## [Available data]
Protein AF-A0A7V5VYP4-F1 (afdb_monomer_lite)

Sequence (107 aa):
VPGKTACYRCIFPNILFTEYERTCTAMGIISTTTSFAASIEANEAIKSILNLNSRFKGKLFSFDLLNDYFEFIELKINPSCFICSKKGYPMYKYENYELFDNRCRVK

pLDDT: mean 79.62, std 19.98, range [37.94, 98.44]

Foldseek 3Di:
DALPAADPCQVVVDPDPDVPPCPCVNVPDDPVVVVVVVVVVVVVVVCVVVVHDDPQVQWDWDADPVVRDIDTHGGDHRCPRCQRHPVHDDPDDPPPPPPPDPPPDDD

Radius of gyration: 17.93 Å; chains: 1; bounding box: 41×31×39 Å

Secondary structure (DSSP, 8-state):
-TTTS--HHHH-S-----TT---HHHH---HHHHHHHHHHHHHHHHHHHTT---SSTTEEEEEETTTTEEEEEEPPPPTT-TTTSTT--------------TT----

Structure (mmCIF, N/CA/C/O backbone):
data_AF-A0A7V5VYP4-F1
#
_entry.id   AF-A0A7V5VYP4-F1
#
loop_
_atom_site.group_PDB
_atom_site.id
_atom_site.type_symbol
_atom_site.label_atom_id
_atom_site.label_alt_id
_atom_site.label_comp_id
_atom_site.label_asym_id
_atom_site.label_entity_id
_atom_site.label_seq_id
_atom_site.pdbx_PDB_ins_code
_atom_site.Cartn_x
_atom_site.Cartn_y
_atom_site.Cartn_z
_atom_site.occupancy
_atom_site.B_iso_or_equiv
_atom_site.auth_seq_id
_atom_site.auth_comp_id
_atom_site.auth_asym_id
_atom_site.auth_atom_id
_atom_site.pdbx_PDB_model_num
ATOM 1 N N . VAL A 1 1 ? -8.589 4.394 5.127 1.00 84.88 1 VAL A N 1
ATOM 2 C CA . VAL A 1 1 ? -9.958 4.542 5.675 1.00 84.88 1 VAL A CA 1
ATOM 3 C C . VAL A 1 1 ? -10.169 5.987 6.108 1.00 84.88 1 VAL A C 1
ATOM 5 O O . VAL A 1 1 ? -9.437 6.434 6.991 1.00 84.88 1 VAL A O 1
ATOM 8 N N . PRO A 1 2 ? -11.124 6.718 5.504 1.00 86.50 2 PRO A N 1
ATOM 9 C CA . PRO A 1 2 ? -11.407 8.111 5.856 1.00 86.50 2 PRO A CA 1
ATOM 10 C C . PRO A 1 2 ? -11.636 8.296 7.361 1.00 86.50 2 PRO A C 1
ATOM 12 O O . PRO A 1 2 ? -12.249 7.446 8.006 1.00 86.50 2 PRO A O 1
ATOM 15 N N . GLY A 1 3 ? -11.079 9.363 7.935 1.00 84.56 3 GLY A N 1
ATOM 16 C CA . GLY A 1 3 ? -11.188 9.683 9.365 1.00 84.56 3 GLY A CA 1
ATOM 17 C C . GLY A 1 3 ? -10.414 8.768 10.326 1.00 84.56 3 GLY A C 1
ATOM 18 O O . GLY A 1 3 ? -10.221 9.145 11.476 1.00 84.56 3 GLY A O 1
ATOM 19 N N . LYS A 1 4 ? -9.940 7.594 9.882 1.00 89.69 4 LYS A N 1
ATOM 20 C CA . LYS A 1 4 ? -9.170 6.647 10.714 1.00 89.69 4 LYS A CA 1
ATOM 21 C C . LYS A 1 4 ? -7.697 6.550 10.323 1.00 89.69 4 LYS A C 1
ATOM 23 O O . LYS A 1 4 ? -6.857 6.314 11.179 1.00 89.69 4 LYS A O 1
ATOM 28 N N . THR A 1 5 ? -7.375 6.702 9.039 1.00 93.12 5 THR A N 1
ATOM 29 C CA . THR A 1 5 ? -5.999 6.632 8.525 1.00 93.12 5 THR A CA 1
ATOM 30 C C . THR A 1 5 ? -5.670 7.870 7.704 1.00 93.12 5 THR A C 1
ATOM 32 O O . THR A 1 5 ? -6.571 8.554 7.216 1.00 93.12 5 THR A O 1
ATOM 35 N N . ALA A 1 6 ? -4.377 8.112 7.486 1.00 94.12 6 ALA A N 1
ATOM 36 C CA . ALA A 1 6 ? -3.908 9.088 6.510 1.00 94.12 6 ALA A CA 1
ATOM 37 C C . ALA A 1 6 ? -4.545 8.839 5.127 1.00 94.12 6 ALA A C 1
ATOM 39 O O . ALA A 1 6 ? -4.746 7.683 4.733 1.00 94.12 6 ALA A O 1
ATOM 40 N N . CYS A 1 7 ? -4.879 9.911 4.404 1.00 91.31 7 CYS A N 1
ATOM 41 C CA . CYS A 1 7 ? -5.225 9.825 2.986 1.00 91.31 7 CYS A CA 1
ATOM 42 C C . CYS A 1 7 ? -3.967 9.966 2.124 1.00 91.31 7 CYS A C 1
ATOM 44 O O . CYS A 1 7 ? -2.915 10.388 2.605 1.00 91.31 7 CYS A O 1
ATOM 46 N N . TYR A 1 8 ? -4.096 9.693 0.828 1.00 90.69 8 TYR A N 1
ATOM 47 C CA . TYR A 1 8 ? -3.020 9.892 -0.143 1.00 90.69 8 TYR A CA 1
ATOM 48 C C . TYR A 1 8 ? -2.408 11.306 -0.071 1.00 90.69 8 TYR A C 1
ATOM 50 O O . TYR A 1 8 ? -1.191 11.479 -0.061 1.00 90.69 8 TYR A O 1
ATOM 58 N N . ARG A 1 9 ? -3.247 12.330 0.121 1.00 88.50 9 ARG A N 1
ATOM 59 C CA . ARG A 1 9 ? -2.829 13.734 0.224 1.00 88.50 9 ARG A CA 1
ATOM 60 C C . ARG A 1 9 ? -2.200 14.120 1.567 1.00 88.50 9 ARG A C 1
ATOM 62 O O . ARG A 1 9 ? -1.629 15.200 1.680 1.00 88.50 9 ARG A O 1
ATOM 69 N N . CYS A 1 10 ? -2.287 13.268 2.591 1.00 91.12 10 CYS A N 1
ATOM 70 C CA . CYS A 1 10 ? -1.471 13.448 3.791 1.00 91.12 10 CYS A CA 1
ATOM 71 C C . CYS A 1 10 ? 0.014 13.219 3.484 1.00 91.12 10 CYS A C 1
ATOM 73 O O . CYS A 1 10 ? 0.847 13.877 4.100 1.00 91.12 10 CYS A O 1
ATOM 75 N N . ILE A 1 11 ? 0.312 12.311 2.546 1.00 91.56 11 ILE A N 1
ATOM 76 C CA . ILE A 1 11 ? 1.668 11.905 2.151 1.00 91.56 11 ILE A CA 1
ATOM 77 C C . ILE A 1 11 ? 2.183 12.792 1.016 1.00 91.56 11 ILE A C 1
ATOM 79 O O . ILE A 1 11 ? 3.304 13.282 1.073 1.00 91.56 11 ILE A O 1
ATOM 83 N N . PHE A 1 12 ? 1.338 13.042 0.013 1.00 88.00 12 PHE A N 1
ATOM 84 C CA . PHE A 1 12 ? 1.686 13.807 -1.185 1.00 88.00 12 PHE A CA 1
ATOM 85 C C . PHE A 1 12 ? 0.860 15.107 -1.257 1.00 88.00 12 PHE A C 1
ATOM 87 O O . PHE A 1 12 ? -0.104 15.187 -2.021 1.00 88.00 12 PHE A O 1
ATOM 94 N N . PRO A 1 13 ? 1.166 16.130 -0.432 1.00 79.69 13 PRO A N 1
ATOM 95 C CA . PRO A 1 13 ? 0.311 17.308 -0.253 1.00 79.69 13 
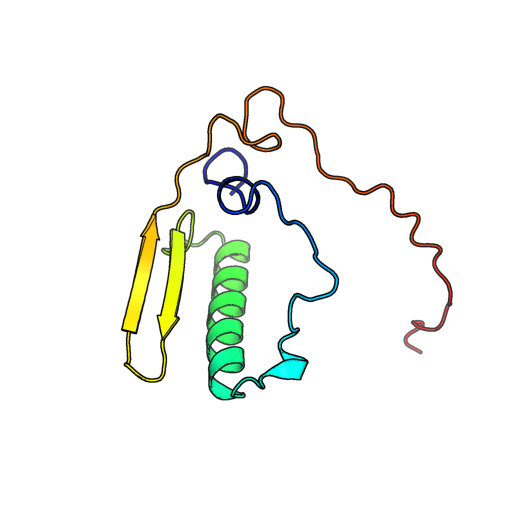PRO A CA 1
ATOM 96 C C . PRO A 1 13 ? 0.271 18.248 -1.463 1.00 79.69 13 PRO A C 1
ATOM 98 O O . PRO A 1 13 ? -0.764 18.872 -1.697 1.00 79.69 13 PRO A O 1
ATOM 101 N N . ASN A 1 14 ? 1.349 18.320 -2.245 1.00 72.69 14 ASN A N 1
ATOM 102 C CA . ASN A 1 14 ? 1.493 19.177 -3.422 1.00 72.69 14 ASN A CA 1
ATOM 103 C C . ASN A 1 14 ? 2.086 18.369 -4.576 1.00 72.69 14 ASN A C 1
ATOM 105 O O . ASN A 1 14 ? 3.274 18.466 -4.857 1.00 72.69 14 ASN A O 1
ATOM 109 N N . ILE A 1 15 ? 1.258 17.548 -5.226 1.00 65.44 15 ILE A N 1
ATOM 110 C CA . ILE A 1 15 ? 1.633 16.954 -6.514 1.00 65.44 15 ILE A CA 1
ATOM 111 C C . ILE A 1 15 ? 1.634 18.090 -7.529 1.00 65.44 15 ILE A C 1
ATOM 113 O O . ILE A 1 15 ? 0.572 18.542 -7.960 1.00 65.44 15 ILE A O 1
ATOM 117 N N . LEU A 1 16 ? 2.824 18.609 -7.809 1.00 59.97 16 LEU A N 1
ATOM 118 C CA . LEU A 1 16 ? 3.065 19.506 -8.922 1.00 59.97 16 LEU A CA 1
ATOM 119 C C . LEU A 1 16 ? 3.331 18.599 -10.117 1.00 59.97 16 LEU A C 1
ATOM 121 O O . LEU A 1 16 ? 4.426 18.063 -10.236 1.00 59.97 16 LEU A O 1
ATOM 125 N N . PHE A 1 17 ? 2.325 18.397 -10.967 1.00 54.59 17 PHE A N 1
ATOM 126 C CA . PHE A 1 17 ? 2.546 17.766 -12.263 1.00 54.59 17 PHE A CA 1
ATOM 127 C C . PHE A 1 17 ? 3.450 18.703 -13.061 1.00 54.59 17 PHE A C 1
ATOM 129 O O . PHE A 1 17 ? 2.986 19.669 -13.663 1.00 54.59 17 PHE A O 1
ATOM 136 N N . THR A 1 18 ? 4.758 18.488 -12.993 1.00 52.44 18 THR A N 1
ATOM 137 C CA . THR A 1 18 ? 5.654 19.107 -13.963 1.00 52.44 18 THR A CA 1
ATOM 138 C C . THR A 1 18 ? 5.498 18.320 -15.257 1.00 52.44 18 THR A C 1
ATOM 140 O O . THR A 1 18 ? 5.405 17.093 -15.224 1.00 52.44 18 THR A O 1
ATOM 143 N N . GLU A 1 19 ? 5.486 18.995 -16.407 1.00 47.69 19 GLU A N 1
ATOM 144 C CA . GLU A 1 19 ? 5.421 18.357 -17.737 1.00 47.69 19 GLU A CA 1
ATOM 145 C C . GLU A 1 19 ? 6.564 17.343 -17.990 1.00 47.69 19 GLU A C 1
ATOM 147 O O . GLU A 1 19 ? 6.581 16.653 -19.004 1.00 47.69 19 GLU A O 1
ATOM 152 N N . TYR A 1 20 ? 7.512 17.233 -17.051 1.00 48.09 20 TYR A N 1
ATOM 153 C CA . TYR A 1 20 ? 8.719 16.418 -17.092 1.00 48.09 20 TYR A CA 1
ATOM 154 C C . TYR A 1 20 ? 8.748 15.254 -16.089 1.00 48.09 20 TYR A C 1
ATOM 156 O O . TYR A 1 20 ? 9.803 14.639 -15.889 1.00 48.09 20 TYR A O 1
ATOM 164 N N . GLU A 1 21 ? 7.621 14.899 -15.468 1.00 53.59 21 GLU A N 1
ATOM 165 C CA . GLU A 1 21 ? 7.513 13.626 -14.751 1.00 53.59 21 GLU A CA 1
ATOM 166 C C . GLU A 1 21 ? 7.497 12.488 -15.774 1.00 53.59 21 GLU A C 1
ATOM 168 O O . GLU A 1 21 ? 6.456 12.078 -16.280 1.00 53.59 21 GLU A O 1
ATOM 173 N N . ARG A 1 22 ? 8.707 12.030 -16.117 1.00 46.69 22 ARG A N 1
ATOM 174 C CA . ARG A 1 22 ? 9.003 10.849 -16.931 1.00 46.69 22 ARG A CA 1
ATOM 175 C C . ARG A 1 22 ? 8.048 9.720 -16.546 1.00 46.69 22 ARG A C 1
ATOM 177 O O . ARG A 1 22 ? 8.249 9.041 -15.543 1.00 46.69 22 ARG A O 1
ATOM 184 N N . THR A 1 23 ? 6.990 9.555 -17.334 1.00 55.72 23 THR A N 1
ATOM 185 C CA . THR A 1 23 ? 5.983 8.507 -17.158 1.00 55.72 23 THR A CA 1
ATOM 186 C C . THR A 1 23 ? 6.671 7.143 -17.184 1.00 55.72 23 THR A C 1
ATOM 188 O O . THR A 1 23 ? 7.756 7.014 -17.742 1.00 55.72 23 THR A O 1
ATOM 191 N N . CYS A 1 24 ? 6.079 6.090 -16.611 1.00 52.59 24 CYS A N 1
ATOM 192 C CA . CYS A 1 24 ? 6.645 4.729 -16.667 1.00 52.59 24 CYS A CA 1
ATOM 193 C C . CYS A 1 24 ? 6.962 4.252 -18.105 1.00 52.59 24 CYS A C 1
ATOM 195 O O . CYS A 1 24 ? 7.761 3.338 -18.293 1.00 52.59 24 CYS A O 1
ATOM 197 N N . THR A 1 25 ? 6.406 4.917 -19.121 1.00 51.94 25 THR A N 1
ATO
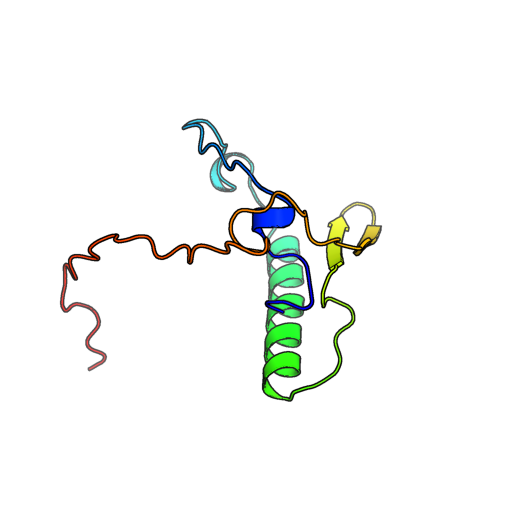M 198 C CA . THR A 1 25 ? 6.757 4.778 -20.539 1.00 51.94 25 THR A CA 1
ATOM 199 C C . THR A 1 25 ? 8.195 5.220 -20.869 1.00 51.94 25 THR A C 1
ATOM 201 O O . THR A 1 25 ? 8.787 4.706 -21.808 1.00 51.94 25 THR A O 1
ATOM 204 N N . ALA A 1 26 ? 8.780 6.147 -20.106 1.00 55.12 26 ALA A N 1
ATOM 205 C CA . ALA A 1 26 ? 10.092 6.748 -20.352 1.00 55.12 26 ALA A CA 1
ATOM 206 C C . ALA A 1 26 ? 11.281 5.949 -19.780 1.00 55.12 26 ALA A C 1
ATOM 208 O O . ALA A 1 26 ? 12.408 6.168 -20.215 1.00 55.12 26 ALA A O 1
ATOM 209 N N . MET A 1 27 ? 11.060 5.046 -18.813 1.00 65.38 27 MET A N 1
ATOM 210 C CA . MET A 1 27 ? 12.124 4.221 -18.201 1.00 65.38 27 MET A CA 1
ATOM 211 C C . MET A 1 27 ? 11.863 2.707 -18.272 1.00 65.38 27 MET A C 1
ATOM 213 O O . MET A 1 27 ? 12.793 1.929 -18.078 1.00 65.38 27 MET A O 1
ATOM 217 N N . GLY A 1 28 ? 10.635 2.287 -18.599 1.00 75.81 28 GLY A N 1
ATOM 218 C CA . GLY A 1 28 ? 10.233 0.881 -18.620 1.00 75.81 28 GLY A CA 1
ATOM 219 C C . GLY A 1 28 ? 9.932 0.328 -17.223 1.00 75.81 28 GLY A C 1
ATOM 220 O O . GLY A 1 28 ? 10.491 0.767 -16.220 1.00 75.81 28 GLY A O 1
ATOM 221 N N . ILE A 1 29 ? 9.021 -0.645 -17.153 1.00 86.25 29 ILE A N 1
ATOM 222 C CA . ILE A 1 29 ? 8.700 -1.386 -15.929 1.00 86.25 29 ILE A CA 1
ATOM 223 C C . ILE A 1 29 ? 8.613 -2.878 -16.246 1.00 86.25 29 ILE A C 1
ATOM 225 O O . ILE A 1 29 ? 8.040 -3.273 -17.262 1.00 86.25 29 ILE A O 1
ATOM 229 N N . ILE A 1 30 ? 9.199 -3.711 -15.388 1.00 90.44 30 ILE A N 1
ATOM 230 C CA . ILE A 1 30 ? 9.159 -5.166 -15.550 1.00 90.44 30 ILE A CA 1
ATOM 231 C C . ILE A 1 30 ? 7.751 -5.657 -15.194 1.00 90.44 30 ILE A C 1
ATOM 233 O O . ILE A 1 30 ? 7.182 -5.263 -14.175 1.00 90.44 30 ILE A O 1
ATOM 237 N N . SER A 1 31 ? 7.186 -6.534 -16.027 1.00 93.75 31 SER A N 1
ATOM 238 C CA . SER A 1 31 ? 5.820 -7.055 -15.860 1.00 93.75 31 SER A CA 1
ATOM 239 C C . SER A 1 31 ? 5.597 -7.780 -14.531 1.00 93.75 31 SER A C 1
ATOM 241 O O . SER A 1 31 ? 4.489 -7.768 -13.997 1.00 93.75 31 SER A O 1
ATOM 243 N N . THR A 1 32 ? 6.636 -8.396 -13.968 1.00 95.06 32 THR A N 1
ATOM 244 C CA . THR A 1 32 ? 6.570 -9.066 -12.664 1.00 95.06 32 THR A CA 1
ATOM 245 C C . THR A 1 32 ? 6.322 -8.071 -11.531 1.00 95.06 32 THR A C 1
ATOM 247 O O . THR A 1 32 ? 5.504 -8.350 -10.658 1.00 95.06 32 THR A O 1
ATOM 250 N N . THR A 1 33 ? 6.932 -6.883 -11.583 1.00 94.06 33 THR A N 1
ATOM 251 C CA . THR A 1 33 ? 6.747 -5.807 -10.597 1.00 94.06 33 THR A CA 1
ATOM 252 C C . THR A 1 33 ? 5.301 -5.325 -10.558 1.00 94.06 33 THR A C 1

## [Work to be completed]
Taking the line containing "ATOM 238 C CA" as the first, please return it and every line after it through the end of the entries, exactly and only those.

## [Result]
ATOM 238 C CA . SER A 1 31 ? 5.820 -7.055 -15.860 1.00 93.75 31 SER A CA 1
ATOM 239 C C . SER A 1 31 ? 5.597 -7.780 -14.531 1.00 93.75 31 SER A C 1
ATOM 241 O O . SER A 1 31 ? 4.489 -7.768 -13.997 1.00 93.75 31 SER A O 1
ATOM 243 N N . THR A 1 32 ? 6.636 -8.396 -13.968 1.00 95.06 32 THR A N 1
ATOM 244 C CA . THR A 1 32 ? 6.570 -9.066 -12.664 1.00 95.06 32 THR A CA 1
ATOM 245 C C . THR A 1 32 ? 6.322 -8.071 -11.531 1.00 95.06 32 THR A C 1
ATOM 247 O O . THR A 1 32 ? 5.504 -8.350 -10.658 1.00 95.06 32 THR A O 1
ATOM 250 N N . THR A 1 33 ? 6.932 -6.883 -11.583 1.00 94.06 33 THR A N 1
ATOM 251 C CA . THR A 1 33 ? 6.747 -5.807 -10.597 1.00 94.06 33 THR A CA 1
ATOM 252 C C . THR A 1 33 ? 5.301 -5.325 -10.558 1.00 94.06 33 THR A C 1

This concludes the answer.